Perhaps most important, there are two movements that already use PLU for their work, both of which are antithetical and anathema to what Colorado Christian University and the Centennial Institute stand for. The first is any number of groups that use it to mean “Peace, Love, and Understanding.” (Elvis Costello may have a bone to pick with CCU over this, as well.) Most egregious is the co-opting of PLU from groups that identify the acronym as People Like Us, which began as an LGBTQ+ organization in Singapore back in 1993 and has grown to become one of many self-identifiers worldwide for members of that community as well as their allies.

But then, the LGBTQ+ community is sadly familiar with the theft of its contributions to art and culture and thought and deed by those who in almost every other way would condemn it.

Will CCU’s move here actually amount to much? Not really. We already let it get away with calling itself an actual university, just as we graciously defer to the Centennial Institute calling itself a “think tank,” so clearly we’ve crossed the Rubicon in overly generous precision in labeling.

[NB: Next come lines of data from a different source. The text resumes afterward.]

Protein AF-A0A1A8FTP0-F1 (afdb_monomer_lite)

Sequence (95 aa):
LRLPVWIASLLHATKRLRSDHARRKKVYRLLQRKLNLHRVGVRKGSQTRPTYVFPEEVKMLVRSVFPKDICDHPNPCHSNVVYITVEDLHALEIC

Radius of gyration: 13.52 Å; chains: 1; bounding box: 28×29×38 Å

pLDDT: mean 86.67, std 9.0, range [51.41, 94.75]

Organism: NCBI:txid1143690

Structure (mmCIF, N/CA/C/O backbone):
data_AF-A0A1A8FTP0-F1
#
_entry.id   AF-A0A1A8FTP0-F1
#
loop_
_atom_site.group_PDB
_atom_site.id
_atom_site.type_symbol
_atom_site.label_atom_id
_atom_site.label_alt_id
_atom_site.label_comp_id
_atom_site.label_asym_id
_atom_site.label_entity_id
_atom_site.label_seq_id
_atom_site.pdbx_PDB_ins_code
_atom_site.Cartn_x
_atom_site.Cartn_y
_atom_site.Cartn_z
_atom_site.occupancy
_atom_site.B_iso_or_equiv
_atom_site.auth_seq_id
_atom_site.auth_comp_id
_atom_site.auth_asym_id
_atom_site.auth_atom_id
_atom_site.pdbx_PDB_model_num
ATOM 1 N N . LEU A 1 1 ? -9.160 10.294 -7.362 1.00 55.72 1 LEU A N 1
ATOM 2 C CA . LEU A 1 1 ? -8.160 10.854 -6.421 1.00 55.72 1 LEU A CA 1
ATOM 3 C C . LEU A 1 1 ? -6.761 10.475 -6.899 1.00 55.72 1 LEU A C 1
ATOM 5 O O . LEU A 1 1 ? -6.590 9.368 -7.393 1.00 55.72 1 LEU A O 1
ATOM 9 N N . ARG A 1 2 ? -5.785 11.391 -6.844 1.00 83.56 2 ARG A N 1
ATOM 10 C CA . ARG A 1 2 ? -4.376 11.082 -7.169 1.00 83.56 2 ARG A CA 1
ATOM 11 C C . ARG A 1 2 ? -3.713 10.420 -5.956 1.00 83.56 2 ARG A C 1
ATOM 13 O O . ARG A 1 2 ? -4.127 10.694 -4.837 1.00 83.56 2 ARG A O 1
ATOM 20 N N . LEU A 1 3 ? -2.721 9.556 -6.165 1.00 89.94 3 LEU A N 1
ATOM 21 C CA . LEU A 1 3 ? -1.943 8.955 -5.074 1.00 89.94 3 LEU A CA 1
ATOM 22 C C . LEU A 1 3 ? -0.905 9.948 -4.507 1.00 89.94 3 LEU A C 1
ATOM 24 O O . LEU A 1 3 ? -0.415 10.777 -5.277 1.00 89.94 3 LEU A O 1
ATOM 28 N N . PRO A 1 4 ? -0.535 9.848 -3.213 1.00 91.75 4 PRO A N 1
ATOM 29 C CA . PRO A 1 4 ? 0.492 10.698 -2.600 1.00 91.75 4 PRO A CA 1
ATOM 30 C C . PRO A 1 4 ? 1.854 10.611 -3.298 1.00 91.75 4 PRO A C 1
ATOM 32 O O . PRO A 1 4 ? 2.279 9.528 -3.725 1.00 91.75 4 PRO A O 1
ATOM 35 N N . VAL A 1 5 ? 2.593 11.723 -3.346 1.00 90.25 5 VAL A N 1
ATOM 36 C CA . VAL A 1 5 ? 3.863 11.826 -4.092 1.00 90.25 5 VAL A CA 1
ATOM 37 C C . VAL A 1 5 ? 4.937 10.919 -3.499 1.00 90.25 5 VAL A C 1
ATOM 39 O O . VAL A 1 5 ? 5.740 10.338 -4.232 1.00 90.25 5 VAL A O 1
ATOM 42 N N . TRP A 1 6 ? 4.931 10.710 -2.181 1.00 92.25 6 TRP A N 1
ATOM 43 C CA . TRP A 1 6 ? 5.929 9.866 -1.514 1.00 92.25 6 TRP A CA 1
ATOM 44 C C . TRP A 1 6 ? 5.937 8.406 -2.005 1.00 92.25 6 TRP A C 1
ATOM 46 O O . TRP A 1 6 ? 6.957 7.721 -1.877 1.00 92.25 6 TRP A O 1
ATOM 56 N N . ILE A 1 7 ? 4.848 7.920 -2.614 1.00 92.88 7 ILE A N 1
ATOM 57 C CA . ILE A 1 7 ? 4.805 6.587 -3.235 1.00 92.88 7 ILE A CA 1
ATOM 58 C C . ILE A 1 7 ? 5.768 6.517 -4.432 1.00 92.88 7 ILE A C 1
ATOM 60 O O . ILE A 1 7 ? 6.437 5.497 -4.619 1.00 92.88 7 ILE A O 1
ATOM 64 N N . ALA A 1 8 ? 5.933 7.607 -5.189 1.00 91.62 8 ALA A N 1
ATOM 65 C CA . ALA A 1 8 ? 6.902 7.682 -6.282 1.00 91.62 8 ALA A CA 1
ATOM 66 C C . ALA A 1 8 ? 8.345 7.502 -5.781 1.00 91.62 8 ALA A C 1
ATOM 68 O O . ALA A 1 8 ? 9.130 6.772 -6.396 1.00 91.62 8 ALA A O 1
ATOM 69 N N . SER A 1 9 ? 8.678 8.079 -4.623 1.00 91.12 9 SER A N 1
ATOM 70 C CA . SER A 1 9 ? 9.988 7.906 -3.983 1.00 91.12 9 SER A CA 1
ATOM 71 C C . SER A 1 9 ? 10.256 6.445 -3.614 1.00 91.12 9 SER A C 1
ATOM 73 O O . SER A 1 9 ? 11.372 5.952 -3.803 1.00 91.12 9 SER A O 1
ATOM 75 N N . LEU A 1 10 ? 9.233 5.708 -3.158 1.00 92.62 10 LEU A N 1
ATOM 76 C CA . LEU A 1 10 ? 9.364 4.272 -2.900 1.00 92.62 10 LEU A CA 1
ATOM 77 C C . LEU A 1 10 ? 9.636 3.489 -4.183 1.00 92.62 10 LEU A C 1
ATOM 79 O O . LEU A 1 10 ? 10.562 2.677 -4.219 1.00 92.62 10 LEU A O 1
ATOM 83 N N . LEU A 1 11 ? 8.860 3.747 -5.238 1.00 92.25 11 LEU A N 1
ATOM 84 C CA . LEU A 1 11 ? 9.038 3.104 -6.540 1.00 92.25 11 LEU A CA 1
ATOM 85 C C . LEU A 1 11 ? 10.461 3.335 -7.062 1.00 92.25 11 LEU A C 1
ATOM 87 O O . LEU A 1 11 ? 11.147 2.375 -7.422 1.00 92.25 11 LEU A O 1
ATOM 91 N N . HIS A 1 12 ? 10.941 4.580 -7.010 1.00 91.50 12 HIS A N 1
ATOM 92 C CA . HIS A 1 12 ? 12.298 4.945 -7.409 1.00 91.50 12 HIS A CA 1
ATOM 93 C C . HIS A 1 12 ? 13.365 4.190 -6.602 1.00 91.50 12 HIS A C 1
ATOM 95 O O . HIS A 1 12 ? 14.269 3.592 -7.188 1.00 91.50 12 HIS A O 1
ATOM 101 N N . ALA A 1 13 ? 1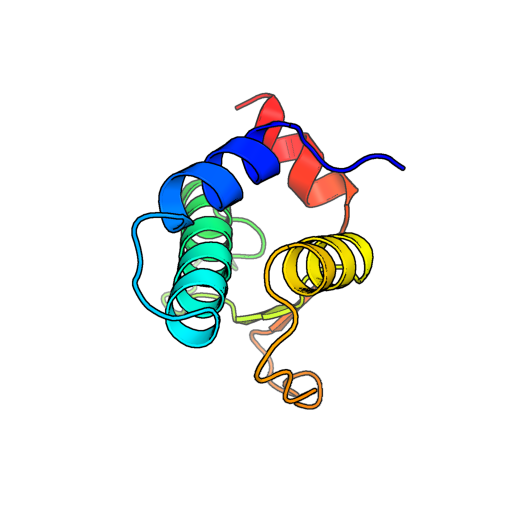3.227 4.133 -5.273 1.00 89.62 13 ALA A N 1
ATOM 102 C CA . ALA A 1 13 ? 14.172 3.439 -4.397 1.00 89.62 13 ALA A CA 1
ATOM 103 C C . ALA A 1 13 ? 14.297 1.935 -4.707 1.00 89.62 13 ALA A C 1
ATOM 105 O O . ALA A 1 13 ? 15.341 1.329 -4.459 1.00 89.62 13 ALA A O 1
ATOM 106 N N . THR A 1 14 ? 13.253 1.317 -5.268 1.00 91.00 14 THR A N 1
ATOM 107 C CA . THR A 1 14 ? 13.278 -0.111 -5.616 1.00 91.00 14 THR A CA 1
ATOM 108 C C . THR A 1 14 ? 13.910 -0.420 -6.971 1.00 91.00 14 THR A C 1
ATOM 110 O O . THR A 1 14 ? 14.319 -1.562 -7.175 1.00 91.00 14 THR A O 1
ATOM 113 N N . LYS A 1 15 ? 14.094 0.567 -7.866 1.00 86.06 15 LYS A N 1
ATOM 114 C CA . LYS A 1 15 ? 14.616 0.357 -9.236 1.00 86.06 15 LYS A CA 1
ATOM 115 C C . LYS A 1 15 ? 15.969 -0.362 -9.290 1.00 86.06 15 LYS A C 1
ATOM 117 O O . LYS A 1 15 ? 16.244 -1.073 -10.251 1.00 86.06 15 LYS A O 1
ATOM 122 N N . ARG A 1 16 ? 16.787 -0.226 -8.240 1.00 86.00 16 ARG A N 1
ATOM 123 C CA . ARG A 1 16 ? 18.114 -0.857 -8.119 1.00 86.00 16 ARG A CA 1
ATOM 124 C C . ARG A 1 16 ? 18.072 -2.386 -7.963 1.00 86.00 16 ARG A C 1
ATOM 126 O O . ARG A 1 16 ? 19.106 -3.034 -8.079 1.00 86.00 16 ARG A O 1
ATOM 133 N N . LEU A 1 17 ? 16.911 -2.977 -7.669 1.00 88.88 17 LEU A N 1
ATOM 134 C CA . LEU A 1 17 ? 16.770 -4.430 -7.523 1.00 88.88 17 LEU A CA 1
ATOM 135 C C . LEU A 1 17 ? 16.699 -5.122 -8.892 1.00 88.88 17 LEU A C 1
ATOM 137 O O . LEU A 1 17 ? 16.195 -4.549 -9.857 1.00 88.88 17 LEU A O 1
ATOM 141 N N . ARG A 1 18 ? 17.195 -6.365 -8.964 1.00 86.12 18 ARG A N 1
ATOM 142 C CA . ARG A 1 18 ? 17.415 -7.090 -10.229 1.00 86.12 18 ARG A CA 1
ATOM 143 C C . ARG A 1 18 ? 16.146 -7.644 -10.889 1.00 86.12 18 ARG A C 1
ATOM 145 O O . ARG A 1 18 ? 16.129 -7.773 -12.104 1.00 86.12 18 ARG A O 1
ATOM 152 N N . SER A 1 19 ? 15.100 -7.961 -10.123 1.00 89.00 19 SER A N 1
ATOM 153 C CA . SER A 1 19 ? 13.856 -8.543 -10.652 1.00 89.00 19 SER A CA 1
ATOM 154 C C . SER A 1 19 ? 12.617 -7.777 -10.203 1.00 89.00 19 SER A C 1
ATOM 156 O O . SER A 1 19 ? 12.558 -7.270 -9.080 1.00 89.00 19 SER A O 1
ATOM 158 N N . ASP A 1 20 ? 11.594 -7.738 -11.055 1.00 88.62 20 ASP A N 1
ATOM 159 C CA . ASP A 1 20 ? 10.329 -7.058 -10.758 1.00 88.62 20 ASP A CA 1
ATOM 160 C C . ASP A 1 20 ? 9.597 -7.670 -9.561 1.00 88.62 20 ASP A C 1
ATOM 162 O O . ASP A 1 20 ? 8.976 -6.941 -8.788 1.00 88.62 20 ASP A O 1
ATOM 166 N N . HIS A 1 21 ? 9.719 -8.985 -9.350 1.00 87.94 21 HIS A N 1
ATOM 167 C CA . HIS A 1 21 ? 9.238 -9.643 -8.134 1.00 87.94 21 HIS A CA 1
ATOM 168 C C . HIS A 1 21 ? 9.879 -9.042 -6.871 1.00 87.94 21 HIS A C 1
ATOM 170 O O . HIS A 1 21 ? 9.186 -8.641 -5.930 1.00 87.94 21 HIS A O 1
ATOM 176 N N . ALA A 1 22 ? 11.212 -8.906 -6.855 1.00 90.19 22 ALA A N 1
ATOM 177 C CA . ALA A 1 22 ? 11.927 -8.316 -5.726 1.00 90.19 22 ALA A CA 1
ATOM 178 C C . ALA A 1 22 ? 11.571 -6.832 -5.533 1.00 90.19 22 ALA A C 1
ATOM 180 O O . ALA A 1 22 ? 11.403 -6.388 -4.392 1.00 90.19 22 ALA A O 1
ATOM 181 N N . ARG A 1 23 ? 11.411 -6.080 -6.633 1.00 91.69 23 ARG A N 1
ATOM 182 C CA . ARG A 1 23 ? 10.988 -4.670 -6.623 1.00 91.69 23 ARG A CA 1
ATOM 183 C C . ARG A 1 23 ? 9.624 -4.505 -5.967 1.00 91.69 23 ARG A C 1
ATOM 185 O O . ARG A 1 23 ? 9.519 -3.784 -4.977 1.00 91.69 23 ARG A O 1
ATOM 192 N N . ARG A 1 24 ? 8.611 -5.254 -6.407 1.00 90.06 24 ARG A N 1
ATOM 193 C CA . ARG A 1 24 ? 7.252 -5.197 -5.840 1.00 90.06 24 ARG A CA 1
ATOM 194 C C . ARG A 1 24 ? 7.206 -5.594 -4.376 1.00 90.06 24 ARG A C 1
ATOM 196 O O . ARG A 1 24 ? 6.671 -4.850 -3.554 1.00 90.06 24 ARG A O 1
ATOM 203 N N . LYS A 1 25 ? 7.862 -6.702 -4.011 1.00 90.31 25 LYS A N 1
ATOM 204 C CA . LYS A 1 25 ? 7.981 -7.121 -2.606 1.00 90.31 25 LYS A CA 1
ATOM 205 C C . LYS A 1 25 ? 8.634 -6.038 -1.745 1.00 90.31 25 LYS A C 1
ATOM 207 O O . LYS A 1 25 ? 8.294 -5.891 -0.571 1.00 90.31 25 LYS A O 1
ATOM 212 N N . LYS A 1 26 ? 9.594 -5.284 -2.289 1.00 93.31 26 LYS A N 1
ATOM 213 C CA . LYS A 1 26 ? 10.222 -4.167 -1.578 1.00 93.31 26 LYS A CA 1
ATOM 214 C C . LYS A 1 26 ? 9.282 -2.965 -1.462 1.00 93.31 26 LYS A C 1
ATOM 216 O O . LYS A 1 26 ? 9.213 -2.418 -0.366 1.00 93.31 26 LYS A O 1
ATOM 221 N N . VAL A 1 27 ? 8.541 -2.595 -2.510 1.00 93.88 27 VAL A N 1
ATOM 222 C CA . VAL A 1 27 ? 7.560 -1.493 -2.464 1.00 93.88 27 VAL A CA 1
ATOM 223 C C . VAL A 1 27 ? 6.518 -1.738 -1.379 1.00 93.88 27 VAL A C 1
ATOM 225 O O . VAL A 1 27 ? 6.382 -0.912 -0.479 1.00 93.88 27 VAL A O 1
ATOM 228 N N . TYR A 1 28 ? 5.857 -2.900 -1.387 1.00 92.56 28 TYR A N 1
ATOM 229 C CA . TYR A 1 28 ? 4.848 -3.222 -0.374 1.00 92.56 28 TYR A CA 1
ATOM 230 C C . TYR A 1 28 ? 5.430 -3.250 1.037 1.00 92.56 28 TYR A C 1
ATOM 232 O O . TYR A 1 28 ? 4.818 -2.739 1.967 1.00 92.56 28 TYR A O 1
ATOM 240 N N . ARG A 1 29 ? 6.656 -3.749 1.213 1.00 93.12 29 ARG A N 1
ATOM 241 C CA . ARG A 1 29 ? 7.330 -3.713 2.518 1.00 93.12 29 ARG A CA 1
ATOM 242 C C . ARG A 1 29 ? 7.601 -2.288 3.004 1.00 93.12 29 ARG A C 1
ATOM 244 O O . ARG A 1 29 ? 7.513 -2.028 4.200 1.00 93.12 29 ARG A O 1
ATOM 251 N N . LEU A 1 30 ? 7.971 -1.378 2.104 1.00 94.50 30 LEU A N 1
ATOM 252 C CA . LEU A 1 30 ? 8.203 0.026 2.445 1.00 94.50 30 LEU A CA 1
ATOM 253 C C . LEU A 1 30 ? 6.889 0.745 2.773 1.00 94.50 30 LEU A C 1
ATOM 255 O O . LEU A 1 30 ? 6.841 1.460 3.770 1.00 94.50 30 LEU A O 1
ATOM 259 N N . LEU A 1 31 ? 5.823 0.480 2.013 1.00 94.50 31 LEU A N 1
ATOM 260 C CA . LEU A 1 31 ? 4.465 0.939 2.321 1.00 94.50 31 LEU A CA 1
ATOM 261 C C . LEU A 1 31 ? 4.032 0.478 3.721 1.00 94.50 31 LEU A C 1
ATOM 263 O O . LEU A 1 31 ? 3.692 1.299 4.569 1.00 94.50 31 LEU A O 1
ATOM 267 N N . GLN A 1 32 ? 4.136 -0.825 3.999 1.00 92.94 32 GLN A N 1
ATOM 268 C CA . GLN A 1 32 ? 3.823 -1.406 5.309 1.00 92.94 32 GLN A CA 1
ATOM 269 C C . GLN A 1 32 ? 4.666 -0.788 6.429 1.00 92.94 32 GLN A C 1
ATOM 271 O O . GLN A 1 32 ? 4.161 -0.533 7.518 1.00 92.94 32 GLN A O 1
ATOM 276 N N . ARG A 1 33 ? 5.959 -0.536 6.184 1.00 92.12 33 ARG A N 1
ATOM 277 C CA . ARG A 1 33 ? 6.835 0.111 7.168 1.00 92.12 33 ARG A CA 1
ATOM 278 C C . ARG A 1 33 ? 6.363 1.525 7.490 1.00 92.12 33 ARG A C 1
ATOM 280 O O . ARG A 1 33 ? 6.362 1.872 8.667 1.00 92.12 33 ARG A O 1
ATOM 287 N N . LYS A 1 34 ? 5.965 2.311 6.484 1.00 93.25 34 LYS A N 1
ATOM 288 C CA . LYS A 1 34 ? 5.439 3.663 6.704 1.00 93.25 34 LYS A CA 1
ATOM 289 C C . LYS A 1 34 ? 4.131 3.607 7.498 1.00 93.25 34 LYS A C 1
ATOM 291 O O . LYS A 1 34 ? 4.054 4.218 8.553 1.00 93.25 34 LYS A O 1
ATOM 296 N N . LEU A 1 35 ? 3.173 2.772 7.098 1.00 93.06 35 LEU A N 1
ATOM 297 C CA . LEU A 1 35 ? 1.918 2.575 7.843 1.00 93.06 35 LEU A CA 1
ATOM 298 C C . LEU A 1 35 ? 2.155 2.184 9.313 1.00 93.06 35 LEU A C 1
ATOM 300 O O . LEU A 1 35 ? 1.557 2.758 10.219 1.00 93.06 35 LEU A O 1
ATOM 304 N N . ASN A 1 36 ? 3.091 1.263 9.558 1.00 89.62 36 ASN A N 1
ATOM 305 C CA . ASN A 1 36 ? 3.452 0.839 10.910 1.00 89.62 36 ASN A CA 1
ATOM 306 C C . ASN A 1 36 ? 4.103 1.954 11.736 1.00 89.62 36 ASN A C 1
ATOM 308 O O . ASN A 1 36 ? 3.831 2.045 12.931 1.00 89.62 36 ASN A O 1
ATOM 312 N N . LEU A 1 37 ? 4.950 2.789 11.123 1.00 90.50 37 LEU A N 1
ATOM 313 C CA . LEU A 1 37 ? 5.579 3.930 11.796 1.00 90.50 37 LEU A CA 1
ATOM 314 C C . LEU A 1 37 ? 4.520 4.906 12.326 1.00 90.50 37 LEU A C 1
ATOM 316 O O . LEU A 1 37 ? 4.613 5.343 13.468 1.00 90.50 37 LEU A O 1
ATOM 320 N N . HIS A 1 38 ? 3.482 5.165 11.531 1.00 90.50 38 HI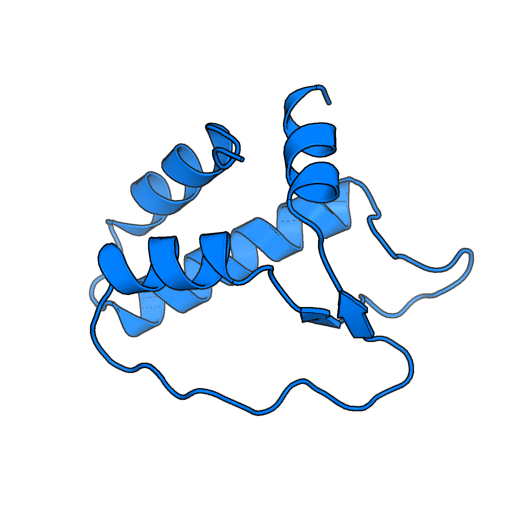S A N 1
ATOM 321 C CA . HIS A 1 38 ? 2.354 6.020 11.914 1.00 90.50 38 HIS A CA 1
ATOM 322 C C . HIS A 1 38 ? 1.229 5.256 12.635 1.00 90.50 38 HIS A C 1
ATOM 324 O O . HIS A 1 38 ? 0.158 5.806 12.871 1.00 90.50 38 HIS A O 1
ATOM 330 N N . ARG A 1 39 ? 1.465 3.989 13.008 1.00 89.38 39 ARG A N 1
ATOM 331 C CA . A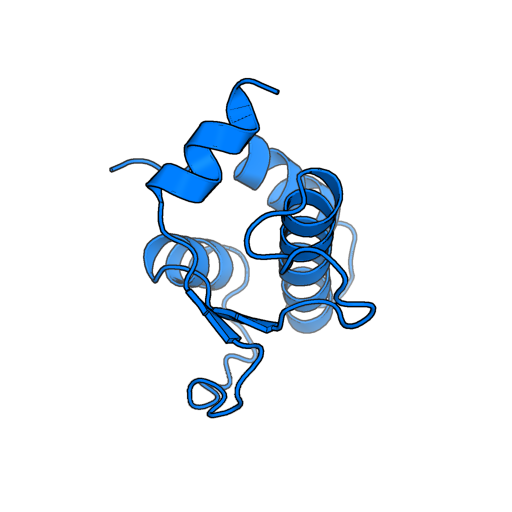RG A 1 39 ? 0.529 3.123 13.747 1.00 89.38 39 ARG A CA 1
ATOM 332 C C . ARG A 1 39 ? -0.863 2.996 13.105 1.00 89.38 39 ARG A C 1
ATOM 334 O O . ARG A 1 39 ? -1.844 2.773 13.815 1.00 89.38 39 ARG A O 1
ATOM 341 N N . VAL A 1 40 ? -0.954 3.080 11.778 1.00 90.50 40 VAL A N 1
ATOM 342 C CA . VAL A 1 40 ? -2.227 2.986 11.043 1.00 90.50 40 VAL A CA 1
ATOM 343 C C . VAL A 1 40 ? -2.877 1.622 11.283 1.00 90.50 40 VAL A C 1
ATOM 345 O O . VAL A 1 40 ? -2.253 0.584 11.084 1.00 90.50 40 VAL A O 1
ATOM 348 N N . GLY A 1 41 ? -4.126 1.612 11.752 1.00 85.12 41 GLY A N 1
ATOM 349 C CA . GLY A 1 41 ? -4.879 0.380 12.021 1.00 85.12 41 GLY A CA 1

And names are funny things. It’s like Mile High Stadium being officially named Invesco Field, and then Sports Authority Field, and then Empower Field, with fans all the while saying, “Fuck off, we’re calling it Mile High Stadium.” It happens all the time — people will choose to call something whatever the prevailing cultural winds decide. And in the end, you can’t escape who you are at the core. I had a couple of friends back in college who were brothers: Fred and Mike. Fred always hated his name, so he tried to change it. Mike scoffed and told him over beers: “You can call yourself whatever you want, but you’ll always be a Fred.”

Colorado Christian University, I say this with all the collegiality I can muster: You, too, will always be a Fred.